Bulat N. Zagartdinov Institute of Cyber Intelligence Systems National Research Nuclear University Moscow Engineering Physics Institute Moscow, Russia

me@vaire.lt

*Abstract*—The paper discusses the implementation of the IJTAG network in the TAP controller of the modern AMD CPUs, related to the implementation of the CPU debug unlock procedure and the unlock procedure itself. During the research, reverse engineering of protocol implementation was carried out, and the structure of the hardware and software that implements the functionality of the Hardware Debug Tool (HDT) debugging interface for the AMD EPYC 7313 CPU was restored. The logic of organizing access to the TAP controller in the JTAG network based on the IEEE 1687 standard, which implements the exchange interface with the security coprocessor, was analyzed. The paper analyzed the protocol for unlocking the debugging capabilities of an undeclared hardware interface and proposed an algorithm for checking whether the debugging mode is blocked.

Keywords—JTAG, P1687, cryptographic protocols, reverse engineering

## I. INTRODUCTION

Testing is an integral stage of the development cycle. In the process of hardware development, even at the design stage, testing nodes and circuit components is laid down to reduce the production time of the final hardware solution due to timely detection of errors.

Often, developers of general-purpose hardware computing systems (CPUs and SoCs) provide interfaces for debugging software running on the computing device, which allows systems software developers to test the software being developed on the end system. In turn, AMD, as a manufacturer, has provided such an interface for its CPUs. However, no information about debug interface is currently available to the public. As a result, there is no way to verify the correct blocking of debugging capabilities in computer systems based on AMD CPUs during the operational stages, which in turn entails the risk of incorrect use of the debugging interface in production or the presence of undeclared capabilities that allow compromising the system, which must be taken into account.

Researching the implementation of a hardware debugging interface allows mitigate the risk of incorrect use in production due to the possibility of implementing a procedure for checking its status before putting the system into operation stage, as well as identifying undeclared capabilities or vulnerabilities in the implementation that allow the system to be compromised at the operational stage. This debugging interface is not currently explored due to its closed nature.

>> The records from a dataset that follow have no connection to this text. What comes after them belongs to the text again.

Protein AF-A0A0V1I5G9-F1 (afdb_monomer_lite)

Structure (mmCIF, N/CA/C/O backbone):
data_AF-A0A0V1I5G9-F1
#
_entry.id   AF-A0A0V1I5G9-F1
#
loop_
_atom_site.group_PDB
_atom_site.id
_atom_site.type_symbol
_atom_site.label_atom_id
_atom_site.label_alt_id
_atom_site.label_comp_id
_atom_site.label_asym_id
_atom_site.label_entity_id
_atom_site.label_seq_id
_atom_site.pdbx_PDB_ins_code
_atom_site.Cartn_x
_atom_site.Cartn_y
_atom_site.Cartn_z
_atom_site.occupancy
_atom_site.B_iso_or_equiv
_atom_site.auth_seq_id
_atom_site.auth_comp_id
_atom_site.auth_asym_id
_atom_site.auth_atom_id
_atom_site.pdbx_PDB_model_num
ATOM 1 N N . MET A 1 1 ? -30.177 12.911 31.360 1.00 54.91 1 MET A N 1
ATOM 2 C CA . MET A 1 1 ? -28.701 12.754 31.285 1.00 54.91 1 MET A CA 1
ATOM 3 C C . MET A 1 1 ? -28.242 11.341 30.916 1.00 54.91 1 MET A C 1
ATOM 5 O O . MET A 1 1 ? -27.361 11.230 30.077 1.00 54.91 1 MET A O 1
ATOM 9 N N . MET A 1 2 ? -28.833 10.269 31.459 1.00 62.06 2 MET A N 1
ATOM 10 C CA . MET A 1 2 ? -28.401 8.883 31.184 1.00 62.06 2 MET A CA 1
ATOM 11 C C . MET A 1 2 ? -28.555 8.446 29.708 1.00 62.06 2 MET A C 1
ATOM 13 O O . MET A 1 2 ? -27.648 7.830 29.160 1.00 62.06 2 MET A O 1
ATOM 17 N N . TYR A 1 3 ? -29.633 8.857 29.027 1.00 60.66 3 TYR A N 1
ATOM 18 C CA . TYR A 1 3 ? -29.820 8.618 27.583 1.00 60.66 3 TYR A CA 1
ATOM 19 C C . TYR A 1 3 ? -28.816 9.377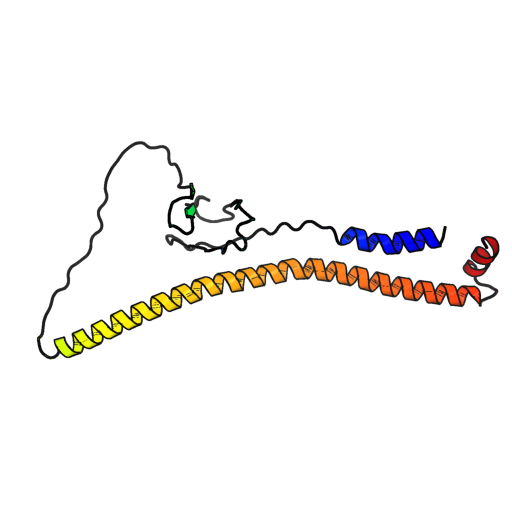 26.702 1.00 60.66 3 TYR A C 1
ATOM 21 O O . TYR A 1 3 ? -28.361 8.840 25.701 1.00 60.66 3 TYR A O 1
ATOM 29 N N . HIS A 1 4 ? -28.416 10.592 27.094 1.00 62.41 4 HIS A N 1
ATOM 30 C CA . HIS A 1 4 ? -27.359 11.336 26.399 1.00 62.41 4 HIS A CA 1
ATOM 31 C C . HIS A 1 4 ? -25.994 10.664 26.563 1.00 62.41 4 HIS A C 1
ATOM 33 O O . HIS A 1 4 ? -25.227 10.624 25.609 1.00 62.41 4 HIS A O 1
ATOM 39 N N . LEU A 1 5 ? -25.710 10.089 27.737 1.00 64.06 5 LEU A N 1
ATOM 40 C CA . LEU A 1 5 ? -24.481 9.328 27.967 1.00 64.06 5 LEU A CA 1
ATOM 41 C C . LEU A 1 5 ? -24.443 8.067 27.089 1.00 64.06 5 LEU A C 1
ATOM 43 O O . LEU A 1 5 ? -23.438 7.798 26.440 1.00 64.06 5 LEU A O 1
ATOM 47 N N . LEU A 1 6 ? -25.562 7.340 27.015 1.00 66.19 6 LEU A N 1
ATOM 48 C CA . LEU A 1 6 ? -25.701 6.139 26.188 1.00 66.19 6 LEU A CA 1
ATOM 49 C C . LEU A 1 6 ? -25.613 6.459 24.685 1.00 66.19 6 LEU A C 1
ATOM 51 O O . LEU A 1 6 ? -24.947 5.748 23.939 1.00 66.19 6 LEU A O 1
ATOM 55 N N . PHE A 1 7 ? -26.229 7.562 24.252 1.00 70.38 7 PHE A N 1
ATOM 56 C CA . PHE A 1 7 ? -26.182 8.046 22.871 1.00 70.38 7 PHE A CA 1
ATOM 57 C C . PHE A 1 7 ? -24.778 8.530 22.475 1.00 70.38 7 PHE A C 1
ATOM 59 O O . PHE A 1 7 ? -24.316 8.219 21.382 1.00 70.38 7 PHE A O 1
ATOM 66 N N . CYS A 1 8 ? -24.049 9.202 23.375 1.00 66.56 8 CYS A N 1
ATOM 67 C CA . CYS A 1 8 ? -22.646 9.572 23.160 1.00 66.56 8 CYS A CA 1
ATOM 68 C C . CYS A 1 8 ? -21.720 8.346 23.092 1.00 66.56 8 CYS A C 1
ATOM 70 O O . CYS A 1 8 ? -20.826 8.314 22.251 1.00 66.56 8 CYS A O 1
ATOM 72 N N . ILE A 1 9 ? -21.953 7.320 23.920 1.00 71.19 9 ILE A N 1
ATOM 73 C CA . ILE A 1 9 ? -21.203 6.051 23.877 1.00 71.19 9 ILE A CA 1
ATOM 74 C C . ILE A 1 9 ? -21.477 5.285 22.568 1.00 71.19 9 ILE A C 1
ATOM 76 O O . ILE A 1 9 ? -20.564 4.666 22.032 1.00 71.19 9 ILE A O 1
ATOM 80 N N . LEU A 1 10 ? -22.694 5.370 22.018 1.00 65.56 10 LEU A N 1
ATOM 81 C CA . LEU A 1 10 ? -23.075 4.776 20.726 1.00 65.56 10 LEU A CA 1
ATOM 82 C C . LEU A 1 10 ? -22.589 5.575 19.503 1.00 65.56 10 LEU A C 1
ATOM 84 O O . LEU A 1 10 ? -22.300 4.980 18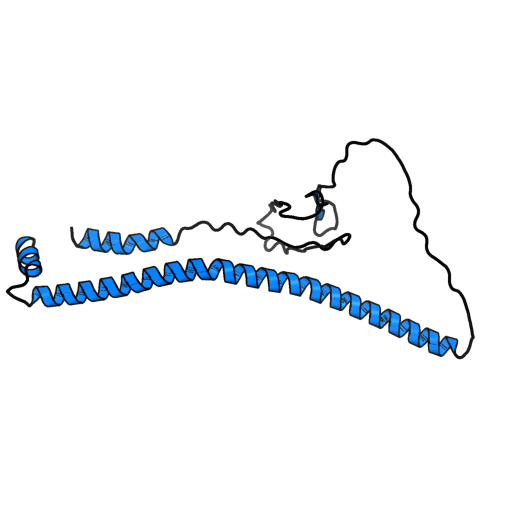.468 1.00 65.56 10 LEU A O 1
ATOM 88 N N . LEU A 1 11 ? -22.458 6.902 19.605 1.00 67.06 11 LEU A N 1
ATOM 89 C CA . LEU A 1 11 ? -21.958 7.766 18.524 1.00 67.06 11 LEU A CA 1
ATOM 90 C C . LEU A 1 11 ? -20.426 7.815 18.425 1.00 67.06 11 LEU A C 1
ATOM 92 O O . LEU A 1 11 ? -19.886 8.045 17.342 1.00 67.06 11 LEU A O 1
ATOM 96 N N . PHE A 1 12 ? -19.714 7.573 19.526 1.00 69.62 12 PHE A N 1
ATOM 97 C CA . PHE A 1 12 ? -18.250 7.521 19.559 1.00 69.62 12 PHE A CA 1
ATOM 98 C C . PHE A 1 12 ? -17.630 6.479 18.594 1.00 69.62 12 PHE A C 1
ATOM 100 O O . PHE A 1 12 ? -16.703 6.835 17.862 1.00 69.62 12 PHE A O 1
ATOM 107 N N . PRO A 1 13 ? -18.138 5.231 18.483 1.00 68.56 13 PRO A N 1
ATOM 108 C CA . PRO A 1 13 ? -17.632 4.267 17.501 1.00 68.56 13 PRO A CA 1
ATOM 109 C C . PRO A 1 13 ? -17.986 4.632 16.049 1.00 68.56 13 PRO A C 1
ATOM 111 O O . PRO A 1 13 ? -17.206 4.333 15.145 1.00 68.56 13 PRO A O 1
ATOM 114 N N . LEU A 1 14 ? -19.101 5.336 15.811 1.00 63.50 14 LEU A N 1
ATOM 115 C CA . LEU A 1 14 ? -19.504 5.815 14.478 1.00 63.50 14 LEU A CA 1
ATOM 116 C C . LEU A 1 14 ? -18.533 6.865 13.915 1.00 63.50 14 LEU A C 1
ATOM 118 O O . LEU A 1 14 ? -18.265 6.876 12.715 1.00 63.50 14 LEU A O 1
ATOM 122 N N . CYS A 1 15 ? -17.944 7.697 14.778 1.00 59.47 15 CYS A N 1
ATOM 123 C CA . CYS A 1 15 ? -16.970 8.715 14.377 1.00 59.47 15 CYS A CA 1
ATOM 124 C C . CYS A 1 15 ? -15.598 8.112 13.995 1.00 59.47 15 CYS A C 1
ATOM 126 O O . CYS A 1 15 ? -14.876 8.660 13.165 1.00 59.47 15 CYS A O 1
ATOM 128 N N . HIS A 1 16 ? -15.245 6.938 14.535 1.00 61.38 16 HIS A N 1
ATOM 129 C CA . HIS A 1 16 ? -13.970 6.265 14.250 1.00 61.38 16 HIS A CA 1
ATOM 130 C C . HIS A 1 16 ? -13.908 5.535 12.896 1.00 61.38 16 HIS A C 1
ATOM 132 O O . HIS A 1 16 ? -12.811 5.188 12.452 1.00 61.38 16 HIS A O 1
ATOM 138 N N . LEU A 1 17 ? -15.046 5.333 12.221 1.00 57.94 17 LEU A N 1
ATOM 139 C CA . LEU A 1 17 ? -15.114 4.706 10.893 1.00 57.94 17 LEU A CA 1
ATOM 140 C C . LEU A 1 17 ? -14.615 5.625 9.766 1.00 57.94 17 LEU A C 1
ATOM 142 O O . LE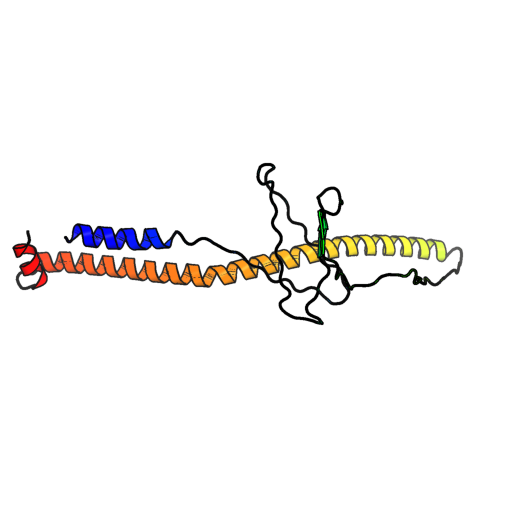U A 1 17 ? -14.213 5.140 8.709 1.00 57.94 17 LEU A O 1
ATOM 146 N N . VAL A 1 18 ? -14.578 6.940 9.995 1.00 58.41 18 VAL A N 1
ATOM 147 C CA . VAL A 1 18 ? -14.098 7.924 9.017 1.00 58.41 18 VAL A CA 1
ATOM 148 C C . VAL A 1 18 ? -12.606 8.171 9.240 1.00 58.41 18 VAL A C 1
ATOM 150 O O . VAL A 1 18 ? -12.187 9.191 9.779 1.00 58.41 18 VAL A O 1
ATOM 153 N N . ARG A 1 19 ? -11.761 7.221 8.835 1.00 64.19 19 ARG A N 1
ATOM 154 C CA . ARG A 1 19 ? -10.346 7.518 8.569 1.00 64.19 19 ARG A CA 1
ATOM 155 C C . ARG A 1 19 ? -10.092 7.429 7.073 1.00 64.19 19 ARG A C 1
ATOM 157 O O . ARG A 1 19 ? -10.210 6.355 6.488 1.00 64.19 19 ARG A O 1
ATOM 164 N N . ALA A 1 20 ? -9.729 8.566 6.482 1.00 55.31 20 ALA A N 1
ATOM 165 C CA . ALA A 1 20 ? -9.200 8.631 5.128 1.00 55.31 20 ALA A CA 1
ATOM 166 C C . ALA A 1 20 ? -7.958 7.733 5.008 1.00 55.31 20 ALA A C 1
ATOM 168 O O . ALA A 1 20 ? -7.182 7.572 5.955 1.00 55.31 20 ALA A O 1
ATOM 169 N N . ARG A 1 21 ? -7.832 7.088 3.852 1.00 59.34 21 ARG A N 1
ATOM 170 C CA . ARG A 1 21 ? -6.944 5.956 3.615 1.00 59.34 21 ARG A CA 1
ATOM 171 C C . ARG A 1 21 ? -5.918 6.352 2.562 1.00 59.34 21 ARG A C 1
ATOM 173 O O . ARG A 1 21 ? -6.274 6.483 1.400 1.00 59.34 21 ARG A O 1
ATOM 180 N N . GLU A 1 22 ? -4.674 6.539 2.981 1.00 54.75 22 GLU A N 1
ATOM 181 C CA . GLU A 1 22 ? -3.529 6.764 2.095 1.00 54.75 22 GLU A CA 1
ATOM 182 C C . GLU A 1 22 ? -2.776 5.432 1.945 1.00 54.75 22 GLU A C 1
ATOM 184 O O . GLU A 1 22 ? -2.417 4.807 2.947 1.00 54.75 22 GLU A O 1
ATOM 189 N N . GLU A 1 23 ? -2.630 4.934 0.713 1.00 62.19 23 GLU A N 1
ATOM 190 C CA . GLU A 1 23 ? -1.898 3.696 0.410 1.00 62.19 23 GLU A CA 1
ATOM 191 C C . GLU A 1 23 ? -0.596 4.049 -0.309 1.00 62.19 23 GLU A C 1
ATOM 193 O O . GLU A 1 23 ? -0.624 4.465 -1.464 1.00 62.19 23 GLU A O 1
ATOM 198 N N . ALA A 1 24 ? 0.535 3.868 0.371 1.00 65.88 24 ALA A N 1
ATOM 199 C CA . ALA A 1 24 ? 1.868 4.014 -0.206 1.00 65.88 24 ALA A CA 1
ATOM 200 C C . ALA A 1 24 ? 2.516 2.636 -0.397 1.00 65.88 24 ALA A C 1
ATOM 202 O O . ALA A 1 24 ? 2.271 1.709 0.380 1.00 65.88 24 ALA A O 1
ATOM 203 N N . PHE A 1 25 ? 3.355 2.504 -1.425 1.00 68.81 25 PHE A N 1
ATOM 204 C CA . PHE A 1 25 ? 3.975 1.237 -1.813 1.00 68.81 25 PHE A CA 1
ATOM 205 C C . PHE A 1 25 ? 5.464 1.408 -2.102 1.00 68.81 25 PHE A C 1
ATOM 207 O O . PHE A 1 25 ? 5.872 2.405 -2.689 1.00 68.81 25 PHE A O 1
ATOM 214 N N . ALA A 1 26 ? 6.256 0.396 -1.743 1.00 75.56 26 ALA A N 1
ATOM 215 C CA . ALA A 1 26 ? 7.677 0.307 -2.055 1.00 75.56 26 ALA A CA 1
ATOM 216 C C . ALA A 1 26 ? 7.941 -0.946 -2.899 1.00 75.56 26 ALA A C 1
ATOM 218 O O . ALA A 1 26 ? 7.469 -2.036 -2.571 1.00 75.56 26 ALA A O 1
ATOM 219 N N . ILE A 1 27 ? 8.685 -0.790 -3.992 1.00 75.06 27 ILE A N 1
ATOM 220 C CA . ILE A 1 27 ? 9.005 -1.859 -4.941 1.00 75.06 27 ILE A CA 1
ATOM 221 C C . ILE A 1 27 ? 10.521 -1.892 -5.127 1.00 75.06 27 ILE A C 1
ATOM 223 O O . ILE A 1 27 ? 11.154 -0.845 -5.241 1.00 75.06 27 ILE A O 1
ATOM 227 N N . VAL A 1 28 ? 11.100 -3.092 -5.173 1.00 77.56 28 VAL A N 1
ATOM 228 C CA . VAL A 1 28 ? 12.542 -3.278 -5.380 1.00 77.56 28 VAL A CA 1
ATOM 229 C C . VAL A 1 28 ? 12.831 -3.431 -6.869 1.00 77.56 28 VAL A C 1
ATOM 231 O O . VAL A 1 28 ? 12.269 -4.310 -7.524 1.00 77.56 28 VAL A O 1
ATOM 234 N N . ILE A 1 29 ? 13.716 -2.586 -7.397 1.00 79.88 29 ILE A N 1
ATOM 235 C CA . ILE A 1 29 ? 14.181 -2.649 -8.786 1.00 79.88 29 ILE A CA 1
ATOM 236 C C . ILE A 1 29 ? 15.578 -3.294 -8.789 1.00 79.88 29 ILE A C 1
ATOM 238 O O . ILE A 1 29 ? 16.469 -2.796 -8.100 1.00 79.88 29 ILE A O 1
ATOM 242 N N . PRO A 1 30 ? 15.791 -4.412 -9.509 1.00 77.44 30 PRO A N 1
ATOM 243 C CA . PRO A 1 30 ? 17.108 -5.040 -9.605 1.00 77.44 30 PRO A CA 1
ATOM 244 C C . PRO A 1 30 ? 18.100 -4.166 -10.390 1.00 77.44 30 PRO A C 1
ATOM 246 O O . PRO A 1 30 ? 17.705 -3.368 -11.240 1.00 77.44 30 PRO A O 1
ATOM 249 N N . SER A 1 31 ? 19.403 -4.333 -10.139 1.00 79.44 31 SER A N 1
ATOM 250 C CA . SER A 1 31 ? 20.445 -3.529 -10.789 1.00 79.44 31 SER A CA 1
ATOM 251 C C . SER A 1 31 ? 20.469 -3.718 -12.309 1.00 79.44 31 SER A C 1
ATOM 253 O O . SER A 1 31 ? 20.321 -4.829 -12.825 1.00 79.44 31 SER A O 1
ATOM 255 N N . SER A 1 32 ? 20.662 -2.606 -13.025 1.00 73.50 32 SER A N 1
ATOM 256 C CA . SER A 1 32 ? 20.837 -2.557 -14.485 1.00 73.50 32 SER A CA 1
ATOM 257 C C . SER A 1 32 ? 19.713 -3.212 -15.304 1.00 73.50 32 SER A C 1
ATOM 259 O O . SER A 1 32 ? 19.925 -3.577 -16.460 1.00 73.50 32 SER A O 1
ATOM 261 N N . ARG A 1 33 ? 18.511 -3.368 -14.732 1.00 74.25 33 ARG A N 1
ATOM 262 C CA . ARG A 1 33 ? 17.325 -3.875 -15.433 1.00 74.25 33 ARG A CA 1
ATOM 263 C C . ARG A 1 33 ? 16.190 -2.862 -15.394 1.00 74.25 33 ARG A C 1
ATOM 265 O O . ARG A 1 33 ? 15.911 -2.259 -14.362 1.00 74.25 33 ARG A O 1
ATOM 272 N N . LEU A 1 34 ? 15.494 -2.745 -16.520 1.00 76.81 34 LEU A N 1
ATOM 273 C CA . LEU A 1 34 ? 14.234 -2.018 -16.609 1.00 76.81 34 LEU A CA 1
ATOM 274 C C . LEU A 1 34 ? 13.094 -2.917 -16.115 1.00 76.81 34 LEU A C 1
ATOM 276 O O . LEU A 1 34 ? 12.924 -4.032 -16.608 1.00 76.81 34 LEU A O 1
ATOM 280 N N . GLN A 1 35 ? 12.299 -2.417 -15.172 1.00 75.38 35 GLN A N 1
ATOM 281 C CA . GLN A 1 35 ? 11.133 -3.117 -14.643 1.00 75.38 35 GLN A CA 1
ATOM 282 C C . GLN A 1 35 ? 9.871 -2.302 -14.949 1.00 75.38 35 GLN A C 1
ATOM 284 O O . GLN A 1 35 ? 9.706 -1.192 -14.449 1.00 75.38 35 GLN A O 1
ATOM 289 N N . CYS A 1 36 ? 8.982 -2.850 -15.778 1.00 81.44 36 CYS A N 1
ATOM 290 C CA . CYS A 1 36 ? 7.752 -2.177 -16.198 1.00 81.44 36 CYS A CA 1
ATOM 291 C C . CYS A 1 36 ? 6.543 -2.673 -15.397 1.00 81.44 36 CYS A C 1
ATOM 293 O O . CYS A 1 36 ? 6.377 -3.877 -15.186 1.00 81.44 36 CYS A O 1
ATOM 295 N N . TYR A 1 37 ? 5.671 -1.742 -15.009 1.00 78.12 37 TYR A N 1
ATOM 296 C CA . TYR A 1 37 ? 4.418 -2.020 -14.311 1.00 78.12 37 TYR A CA 1
ATOM 297 C C . TYR A 1 37 ? 3.242 -1.450 -15.097 1.00 78.12 37 TYR A C 1
ATOM 299 O O . TYR A 1 37 ? 3.301 -0.319 -15.572 1.00 78.12 37 TYR A O 1
ATOM 307 N N . PHE A 1 38 ? 2.170 -2.233 -15.217 1.00 79.06 38 PHE A N 1
ATOM 308 C CA . PHE A 1 38 ? 0.960 -1.841 -15.933 1.00 79.06 38 PHE A CA 1
ATOM 309 C C . PHE A 1 38 ? -0.192 -1.693 -14.940 1.00 79.06 38 PHE A C 1
ATOM 311 O O . PHE A 1 38 ? -0.432 -2.576 -14.116 1.00 79.06 38 PHE A O 1
ATOM 318 N N . VAL A 1 39 ? -0.905 -0.571 -15.006 1.00 72.88 39 VAL A N 1
ATOM 319 C CA . VAL A 1 39 ? -2.092 -0.318 -14.183 1.00 72.88 39 VAL A CA 1
ATOM 320 C C . VAL A 1 39 ? -3.285 -0.149 -15.123 1.00 72.88 39 VAL A C 1
ATOM 322 O O . VAL A 1 39 ? -3.251 0.750 -15.966 1.00 72.88 39 VAL A O 1
ATOM 325 N N . PRO A 1 40 ? -4.322 -1.002 -15.033 1.00 70.81 40 PRO A N 1
ATOM 326 C CA . PRO A 1 40 ? -5.537 -0.807 -15.812 1.00 70.81 40 PRO A CA 1
ATOM 327 C C . PRO A 1 40 ? -6.284 0.434 -15.303 1.00 70.81 40 PRO A C 1
ATOM 329 O O . PRO A 1 40 ? -6.456 0.610 -14.098 1.00 70.81 40 PRO A O 1
ATOM 332 N N . VAL A 1 41 ? -6.732 1.297 -16.216 1.00 69.88 41 VAL A N 1
ATOM 333 C CA . VAL A 1 41 ? -7.568 2.461 -15.887 1.00 69.88 41 VAL A CA 1
ATOM 334 C C . VAL A 1 41 ? -9.028 2.038 -16.005 1.00 69.88 41 VAL A C 1
ATOM 336 O O . VAL A 1 41 ? -9.582 1.953 -17.101 1.00 69.88 41 VAL A O 1
ATOM 339 N N . GLU A 1 42 ? -9.635 1.704 -14.871 1.00 62.69 42 GLU A N 1
ATOM 340 C CA . GLU A 1 42 ? -11.013 1.228 -14.803 1.00 62.69 42 GLU A CA 1
ATOM 341 C C . GLU A 1 42 ? -11.952 2.434 -14.652 1.00 62.69 42 GLU A C 1
ATOM 343 O O . GLU A 1 42 ? -12.096 3.002 -13.572 1.00 62.69 42 GLU A O 1
ATOM 348 N N . SER A 1 43 ? -12.553 2.831 -15.782 1.00 55.00 43 SER A N 1
ATOM 349 C CA . SER A 1 43 ? -13.551 3.898 -15.985 1.00 55.00 43 SER A CA 1
ATOM 350 C C . SER A 1 43 ? -13.027 5.159 -16.687 1.00 55.00 43 SER A C 1
ATOM 352 O O . SER A 1 43 ? -12.161 5.880 -16.196 1.00 55.00 43 SER A O 1
ATOM 354 N N . ALA A 1 44 ? -13.644 5.473 -17.832 1.00 58.50 44 ALA A N 1
ATOM 355 C CA . ALA A 1 44 ? -13.363 6.649 -18.662 1.00 58.50 44 ALA A CA 1
ATOM 356 C C . ALA A 1 44 ? -13.629 7.999 -17.959 1.00 58.50 44 ALA A C 1
ATOM 358 O O . ALA A 1 44 ? -13.245 9.044 -18.477 1.00 58.50 44 ALA A O 1
ATOM 359 N N . ASN A 1 45 ? -14.274 7.982 -16.786 1.00 58.69 45 ASN A N 1
ATOM 360 C CA . ASN A 1 45 ? -14.606 9.178 -16.009 1.00 58.69 45 ASN A CA 1
ATOM 361 C C . ASN A 1 45 ? -13.543 9.562 -14.960 1.00 58.69 45 ASN A C 1
ATOM 363 O O . ASN A 1 45 ? -13.632 10.638 -14.372 1.00 58.69 45 ASN A O 1
ATOM 367 N N . HIS A 1 46 ? -12.526 8.723 -14.728 1.00 53.94 46 HIS A N 1
ATOM 368 C CA . HIS A 1 46 ? -11.383 9.042 -13.866 1.00 53.94 46 HIS A CA 1
ATOM 369 C C . HIS A 1 46 ? -10.174 9.425 -14.735 1.00 53.94 46 HIS A C 1
ATOM 371 O O . HIS A 1 46 ? -9.297 8.617 -15.018 1.00 53.94 46 HIS A O 1
ATOM 377 N N . SER A 1 47 ? -10.143 10.681 -15.189 1.00 58.47 47 SER A N 1
ATOM 378 C CA . SER A 1 47 ? -9.196 11.195 -16.195 1.00 58.47 47 SER A CA 1
ATOM 379 C C . SER A 1 47 ? -7.832 11.653 -15.653 1.00 58.47 47 SER A C 1
ATOM 381 O O . SER A 1 47 ? -7.027 12.192 -16.412 1.00 58.47 47 SER A O 1
ATOM 383 N N . LYS A 1 48 ? -7.547 11.464 -14.357 1.00 63.75 48 LYS A N 1
ATOM 384 C CA . LYS A 1 48 ? -6.323 11.973 -13.718 1.00 63.75 48 LYS A CA 1
ATOM 385 C C . LYS A 1 48 ? -5.586 10.873 -12.957 1.00 63.75 48 LYS A C 1
ATOM 387 O O . LYS A 1 48 ? -5.999 10.483 -11.869 1.00 63.75 48 LYS A O 1
ATOM 392 N N . LEU A 1 49 ? -4.472 10.418 -13.526 1.00 69.19 49 LEU A N 1
ATOM 393 C CA . LEU A 1 49 ? -3.476 9.587 -12.852 1.00 69.19 49 LEU A CA 1
ATOM 394 C C . LEU A 1 49 ? -2.393 10.508 -12.278 1.00 69.19 49 LEU A C 1
ATOM 396 O O . LEU A 1 49 ? -1.790 11.277 -13.023 1.00 69.19 49 LEU A O 1
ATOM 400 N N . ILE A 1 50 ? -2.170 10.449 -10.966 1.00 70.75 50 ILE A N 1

Since the most common mistake when using hardware interfaces of circuit boards in production is the complete absence or errors in the procedure for blocking them, this paper is focused on analyzing the implementation of the algorithm for unlocking the debugging interface.

## II. STRUCTURE OF THE AMD HDT DEBUGGING INTERFACE

The TAP controller of the HDT interface is compatible and implements the JTAG [2], IJTAG [4] and IEEE 1500 [5] standards in various representations. JTAG is used as an interface for interacting with the TAP controller, which implements subsequent debugging logic. In turn, the TAP controller implements the internal IJTAG network through a special command that allows, by sequentially writing to a data register, to activate different sections of the circuit and vary the length of its data register. In the IJTAG network of the HDT debugging interface there are other TAP controllers whose register writing is implemented in accordance with the IEEE 1500 standard.

The HDT is divided into three parts: TAP controller in SoC with onboard interface connector, hardware adapter with RPC-based YAAP (Yet Another AMD Protocol) communication protocol, and HDT utility used to implement main CPU debug logic.

The hardware adapter that converts high-level commands from the HDT utility into low-level ones can be either an external device connected to the HDT+ onboard interface or a Baseboard Management Controller (BMC) connected to the lines of the interface through a multiplexer or resistors.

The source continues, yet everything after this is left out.